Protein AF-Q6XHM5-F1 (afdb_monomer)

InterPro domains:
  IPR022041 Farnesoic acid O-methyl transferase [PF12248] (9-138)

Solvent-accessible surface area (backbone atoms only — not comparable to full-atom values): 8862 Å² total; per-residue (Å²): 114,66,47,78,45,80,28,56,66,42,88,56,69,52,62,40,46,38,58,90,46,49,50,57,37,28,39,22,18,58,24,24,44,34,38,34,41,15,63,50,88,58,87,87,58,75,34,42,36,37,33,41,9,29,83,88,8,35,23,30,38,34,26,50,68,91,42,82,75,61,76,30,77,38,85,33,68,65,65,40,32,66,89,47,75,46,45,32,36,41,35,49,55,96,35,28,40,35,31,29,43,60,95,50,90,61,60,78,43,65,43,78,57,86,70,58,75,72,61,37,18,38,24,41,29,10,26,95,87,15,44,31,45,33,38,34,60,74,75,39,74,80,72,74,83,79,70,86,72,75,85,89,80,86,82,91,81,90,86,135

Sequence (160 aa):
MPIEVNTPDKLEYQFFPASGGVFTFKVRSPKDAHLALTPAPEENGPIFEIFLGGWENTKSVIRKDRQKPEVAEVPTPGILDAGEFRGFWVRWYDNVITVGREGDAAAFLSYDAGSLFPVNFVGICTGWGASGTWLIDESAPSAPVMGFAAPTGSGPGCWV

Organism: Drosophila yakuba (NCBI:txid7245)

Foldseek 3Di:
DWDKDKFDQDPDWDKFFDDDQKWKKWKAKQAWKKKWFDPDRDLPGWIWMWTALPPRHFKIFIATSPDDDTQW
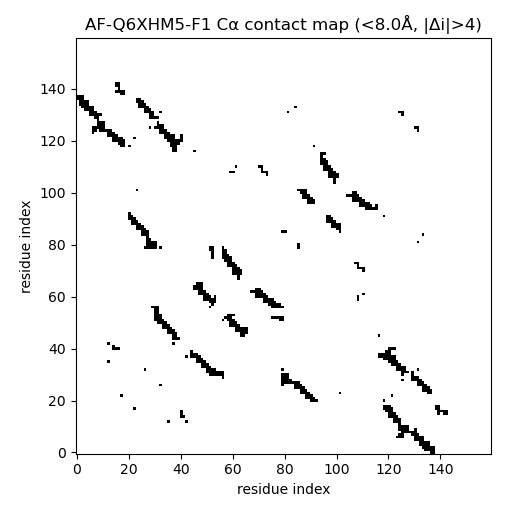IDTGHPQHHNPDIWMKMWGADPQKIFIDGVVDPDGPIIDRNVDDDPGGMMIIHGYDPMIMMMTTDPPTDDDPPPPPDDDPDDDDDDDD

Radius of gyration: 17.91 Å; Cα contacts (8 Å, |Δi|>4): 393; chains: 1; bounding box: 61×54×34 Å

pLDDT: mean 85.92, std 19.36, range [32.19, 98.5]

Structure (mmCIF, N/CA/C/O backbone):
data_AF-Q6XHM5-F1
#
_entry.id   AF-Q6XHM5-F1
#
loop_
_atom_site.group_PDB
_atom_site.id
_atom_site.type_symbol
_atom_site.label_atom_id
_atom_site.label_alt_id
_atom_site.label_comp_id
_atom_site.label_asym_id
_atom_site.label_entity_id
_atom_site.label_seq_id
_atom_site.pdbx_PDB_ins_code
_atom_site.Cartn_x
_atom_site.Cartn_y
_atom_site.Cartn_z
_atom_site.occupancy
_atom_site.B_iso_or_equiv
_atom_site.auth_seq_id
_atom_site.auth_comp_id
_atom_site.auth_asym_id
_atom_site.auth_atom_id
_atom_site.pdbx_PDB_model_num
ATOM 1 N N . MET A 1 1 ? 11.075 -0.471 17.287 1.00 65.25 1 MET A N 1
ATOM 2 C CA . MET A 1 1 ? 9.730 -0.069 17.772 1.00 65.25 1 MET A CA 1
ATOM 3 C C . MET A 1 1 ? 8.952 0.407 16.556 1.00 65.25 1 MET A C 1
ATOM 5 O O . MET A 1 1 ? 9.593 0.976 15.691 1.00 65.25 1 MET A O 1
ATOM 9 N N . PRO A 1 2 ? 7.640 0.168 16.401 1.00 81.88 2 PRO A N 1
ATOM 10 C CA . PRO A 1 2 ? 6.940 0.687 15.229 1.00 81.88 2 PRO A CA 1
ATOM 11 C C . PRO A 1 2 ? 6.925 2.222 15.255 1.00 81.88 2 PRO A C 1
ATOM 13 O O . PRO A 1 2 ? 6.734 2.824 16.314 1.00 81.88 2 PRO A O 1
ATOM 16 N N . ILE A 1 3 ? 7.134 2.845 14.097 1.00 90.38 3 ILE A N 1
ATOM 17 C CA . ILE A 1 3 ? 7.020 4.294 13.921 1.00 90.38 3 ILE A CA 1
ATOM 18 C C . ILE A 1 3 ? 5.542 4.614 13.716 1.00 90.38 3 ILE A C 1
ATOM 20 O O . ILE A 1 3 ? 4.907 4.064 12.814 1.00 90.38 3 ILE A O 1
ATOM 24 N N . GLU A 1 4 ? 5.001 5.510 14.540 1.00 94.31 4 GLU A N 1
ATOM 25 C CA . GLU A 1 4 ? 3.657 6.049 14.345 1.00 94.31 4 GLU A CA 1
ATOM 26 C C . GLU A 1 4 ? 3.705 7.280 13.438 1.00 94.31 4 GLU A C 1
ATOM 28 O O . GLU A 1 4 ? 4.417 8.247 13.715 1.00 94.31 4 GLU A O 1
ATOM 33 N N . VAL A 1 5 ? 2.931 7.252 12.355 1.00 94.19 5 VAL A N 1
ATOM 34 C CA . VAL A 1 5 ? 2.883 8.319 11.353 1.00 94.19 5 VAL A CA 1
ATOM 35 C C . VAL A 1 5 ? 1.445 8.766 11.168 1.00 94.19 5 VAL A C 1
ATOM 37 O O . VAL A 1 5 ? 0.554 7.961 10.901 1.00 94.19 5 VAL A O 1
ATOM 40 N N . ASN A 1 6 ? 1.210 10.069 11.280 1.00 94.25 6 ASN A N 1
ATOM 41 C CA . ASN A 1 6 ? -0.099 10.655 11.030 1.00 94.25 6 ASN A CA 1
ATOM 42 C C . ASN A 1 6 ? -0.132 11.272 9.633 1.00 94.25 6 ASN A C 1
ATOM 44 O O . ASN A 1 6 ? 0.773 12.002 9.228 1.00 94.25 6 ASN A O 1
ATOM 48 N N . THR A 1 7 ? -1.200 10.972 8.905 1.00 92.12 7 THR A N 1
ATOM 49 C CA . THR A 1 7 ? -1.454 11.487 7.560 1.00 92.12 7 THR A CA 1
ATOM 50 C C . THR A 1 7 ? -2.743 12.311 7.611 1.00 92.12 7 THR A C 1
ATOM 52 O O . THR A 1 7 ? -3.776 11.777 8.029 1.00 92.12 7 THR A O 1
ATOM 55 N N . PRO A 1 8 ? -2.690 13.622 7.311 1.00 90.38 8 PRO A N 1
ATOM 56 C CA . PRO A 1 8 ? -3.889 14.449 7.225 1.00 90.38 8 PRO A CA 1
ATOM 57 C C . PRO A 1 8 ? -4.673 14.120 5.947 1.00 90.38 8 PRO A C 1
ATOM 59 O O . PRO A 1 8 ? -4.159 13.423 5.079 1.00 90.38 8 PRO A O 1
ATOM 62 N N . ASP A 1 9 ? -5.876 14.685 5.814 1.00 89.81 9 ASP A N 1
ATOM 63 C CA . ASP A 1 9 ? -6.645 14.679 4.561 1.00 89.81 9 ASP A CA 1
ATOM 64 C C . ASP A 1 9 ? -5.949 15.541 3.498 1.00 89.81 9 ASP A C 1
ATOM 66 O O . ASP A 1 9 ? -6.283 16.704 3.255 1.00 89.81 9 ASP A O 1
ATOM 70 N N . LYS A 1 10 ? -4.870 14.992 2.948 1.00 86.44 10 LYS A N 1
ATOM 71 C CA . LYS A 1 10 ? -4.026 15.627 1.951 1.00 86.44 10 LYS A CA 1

· · ·

◆ ASSIGNED TASK: Copy the records above precisely, and leave every image out of the copy.

◆ ANSWER SECTION:
Protein AF-Q6XHM5-F1 (afdb_monomer)

InterPro domains:
  IPR022041 Farnesoic acid O-methyl transferase [PF12248] (9-138)

Solvent-accessible surface area (backbone atoms only — not comparable to full-atom values): 8862 Å² total; per-residue (Å²): 114,66,47,78,45,80,28,56,66,42,88,56,69,52,62,40,46,38,58,90,46,49,50,57,37,28,39,22,18,58,24,24,44,34,38,34,41,15,63,50,88,58,87,87,58,75,34,42,36,37,33,41,9,29,83,88,8,35,23,30,38,34,26,50,68,91,42,82,75,61,76,30,77,38,85,33,68,65,65,40,32,66,89,47,75,46,45,32,36,41,35,49,55,96,35,28,40,35,31,29,43,60,95,50,90,61,60,78,43,65,43,78,57,86,70,58,75,72,61,37,18,38,24,41,29,10,26,95,87,15,44,31,45,33,38,34,60,74,75,39,74,80,72,74,83,79,70,86,72,75,85,89,80,86,82,91,81,90,86,135

Sequence (160 aa):
MPIEVNTPDKLEYQFFPASGGVFTFKVRSPKDAHLALTPAPEENGPIFEIFLGGWENTKSVIRKDRQKPEVAEVPTPGILDAGEFRGFWVRWYDNVITVGREGDAAAFLSYDAGSLFPVNFVGICTGWGASGTWLIDESAPSAPVMGFAAPTGSGPGCWV

Organism: Drosophila yakuba (NCBI:txid7245)

Foldseek 3Di:
DWDKDKFDQDPDWDKFFDDDQKWKKWKAKQAWKKKWFDPDRDLPGWIWMWTALPPRHFKIFIATSPDDDTQW
IDTGHPQHHNPDIWMKMWGADPQKIFIDGVVDPDGPIIDRNVDDDPGGMMIIHGYDPMIMMMTTDPPTDDDPPPPPDDDPDDDDDDDD

Radius of gyration: 17.91 Å; Cα contacts (8 Å, |Δi|>4): 393; chains: 1; bounding box: 61×54×34 Å

pLDDT: mean 85.92, std 19.36, range [32.19, 98.5]

Structure (mmCIF, N/CA/C/O backbone):
data_AF-Q6XHM5-F1
#
_entry.id   AF-Q6XHM5-F1
#
loop_
_atom_site.group_PDB
_atom_site.id
_atom_site.type_symbol
_atom_site.label_atom_id
_atom_site.label_alt_id
_atom_site.label_comp_id
_atom_site.label_asym_id
_atom_site.label_entity_id
_atom_site.label_seq_id
_atom_site.pdbx_PDB_ins_code
_atom_site.Cartn_x
_atom_site.Cartn_y
_atom_site.Cartn_z
_atom_site.occupancy
_atom_site.B_iso_or_equiv
_atom_site.auth_seq_id
_atom_site.auth_comp_id
_atom_site.auth_asym_id
_atom_site.auth_atom_id
_atom_site.pdbx_PDB_model_num
ATOM 1 N N . MET A 1 1 ? 11.075 -0.471 17.287 1.00 65.25 1 MET A N 1
ATOM 2 C CA . MET A 1 1 ? 9.730 -0.069 17.772 1.00 65.25 1 MET A CA 1
ATOM 3 C C . MET A 1 1 ? 8.952 0.407 16.556 1.00 65.25 1 MET A C 1
ATOM 5 O O . MET A 1 1 ? 9.593 0.976 15.691 1.00 65.25 1 MET A O 1
ATOM 9 N N . PRO A 1 2 ? 7.640 0.168 16.401 1.00 81.88 2 PRO A N 1
ATOM 10 C CA . PRO A 1 2 ? 6.940 0.687 15.229 1.00 81.88 2 PRO A CA 1
ATOM 11 C C . PRO A 1 2 ? 6.925 2.222 15.255 1.00 81.88 2 PRO A C 1
ATOM 13 O O . PRO A 1 2 ? 6.734 2.824 16.314 1.00 81.88 2 PRO A O 1
ATOM 16 N N . ILE A 1 3 ? 7.134 2.845 14.097 1.00 90.38 3 ILE A N 1
ATOM 17 C CA . ILE A 1 3 ? 7.020 4.294 13.921 1.00 90.38 3 ILE A CA 1
ATOM 18 C C . ILE A 1 3 ? 5.542 4.614 13.716 1.00 90.38 3 ILE A C 1
ATOM 20 O O . ILE A 1 3 ? 4.907 4.064 12.814 1.00 90.38 3 ILE A O 1
ATOM 24 N N . GLU A 1 4 ? 5.001 5.510 14.540 1.00 94.31 4 GLU A N 1
ATOM 25 C CA . GLU A 1 4 ? 3.657 6.049 14.345 1.00 94.31 4 GLU A CA 1
ATOM 26 C C . GLU A 1 4 ? 3.705 7.280 13.438 1.00 94.31 4 GLU A C 1
ATOM 28 O O . GLU A 1 4 ? 4.417 8.247 13.715 1.00 94.31 4 GLU A O 1
ATOM 33 N N . VAL A 1 5 ? 2.931 7.252 12.355 1.00 94.19 5 VAL A N 1
ATOM 34 C CA . VAL A 1 5 ? 2.883 8.319 11.353 1.00 94.19 5 VAL A CA 1
ATOM 35 C C . VAL A 1 5 ? 1.445 8.766 11.168 1.00 94.19 5 VAL A C 1
ATOM 37 O O . VAL A 1 5 ? 0.554 7.961 10.901 1.00 94.19 5 VAL A O 1
ATOM 40 N N . ASN A 1 6 ? 1.210 10.069 11.280 1.00 94.25 6 ASN A N 1
ATOM 41 C CA . ASN A 1 6 ? -0.099 10.655 11.030 1.00 94.25 6 ASN A CA 1
ATOM 42 C C . ASN A 1 6 ? -0.132 11.272 9.633 1.00 94.25 6 ASN A C 1
ATOM 44 O O . ASN A 1 6 ? 0.773 12.002 9.228 1.00 94.25 6 ASN A O 1
ATOM 48 N N . THR A 1 7 ? -1.200 10.972 8.905 1.00 92.12 7 THR A N 1
ATOM 49 C CA . THR A 1 7 ? -1.454 11.487 7.560 1.00 92.12 7 THR A CA 1
ATOM 50 C C . THR A 1 7 ? -2.743 12.311 7.611 1.00 92.12 7 THR A C 1
ATOM 52 O O . THR A 1 7 ? -3.776 11.777 8.029 1.00 92.12 7 THR A O 1
ATOM 55 N N . PRO A 1 8 ? -2.690 13.622 7.311 1.00 90.38 8 PRO A N 1
ATOM 56 C CA . PRO A 1 8 ? -3.889 14.449 7.225 1.00 90.38 8 PRO A CA 1
ATOM 57 C C . PRO A 1 8 ? -4.673 14.120 5.947 1.00 90.38 8 PRO A C 1
ATOM 59 O O . PRO A 1 8 ? -4.159 13.423 5.079 1.00 90.38 8 PRO A O 1
ATOM 62 N N . ASP A 1 9 ? -5.876 14.685 5.814 1.00 89.81 9 ASP A N 1
ATOM 63 C CA . ASP A 1 9 ? -6.645 14.679 4.561 1.00 89.81 9 ASP A CA 1
ATOM 64 C C . ASP A 1 9 ? -5.949 15.541 3.498 1.00 89.81 9 ASP A C 1
ATOM 66 O O . ASP A 1 9 ? -6.283 16.704 3.255 1.00 89.81 9 ASP A O 1
ATOM 70 N N . LYS A 1 10 ? -4.870 14.992 2.948 1.00 86.44 10 LYS A N 1
ATOM 71 C CA . LYS A 1 10 ? -4.026 15.627 1.951 1.00 86.44 10 LYS A CA 1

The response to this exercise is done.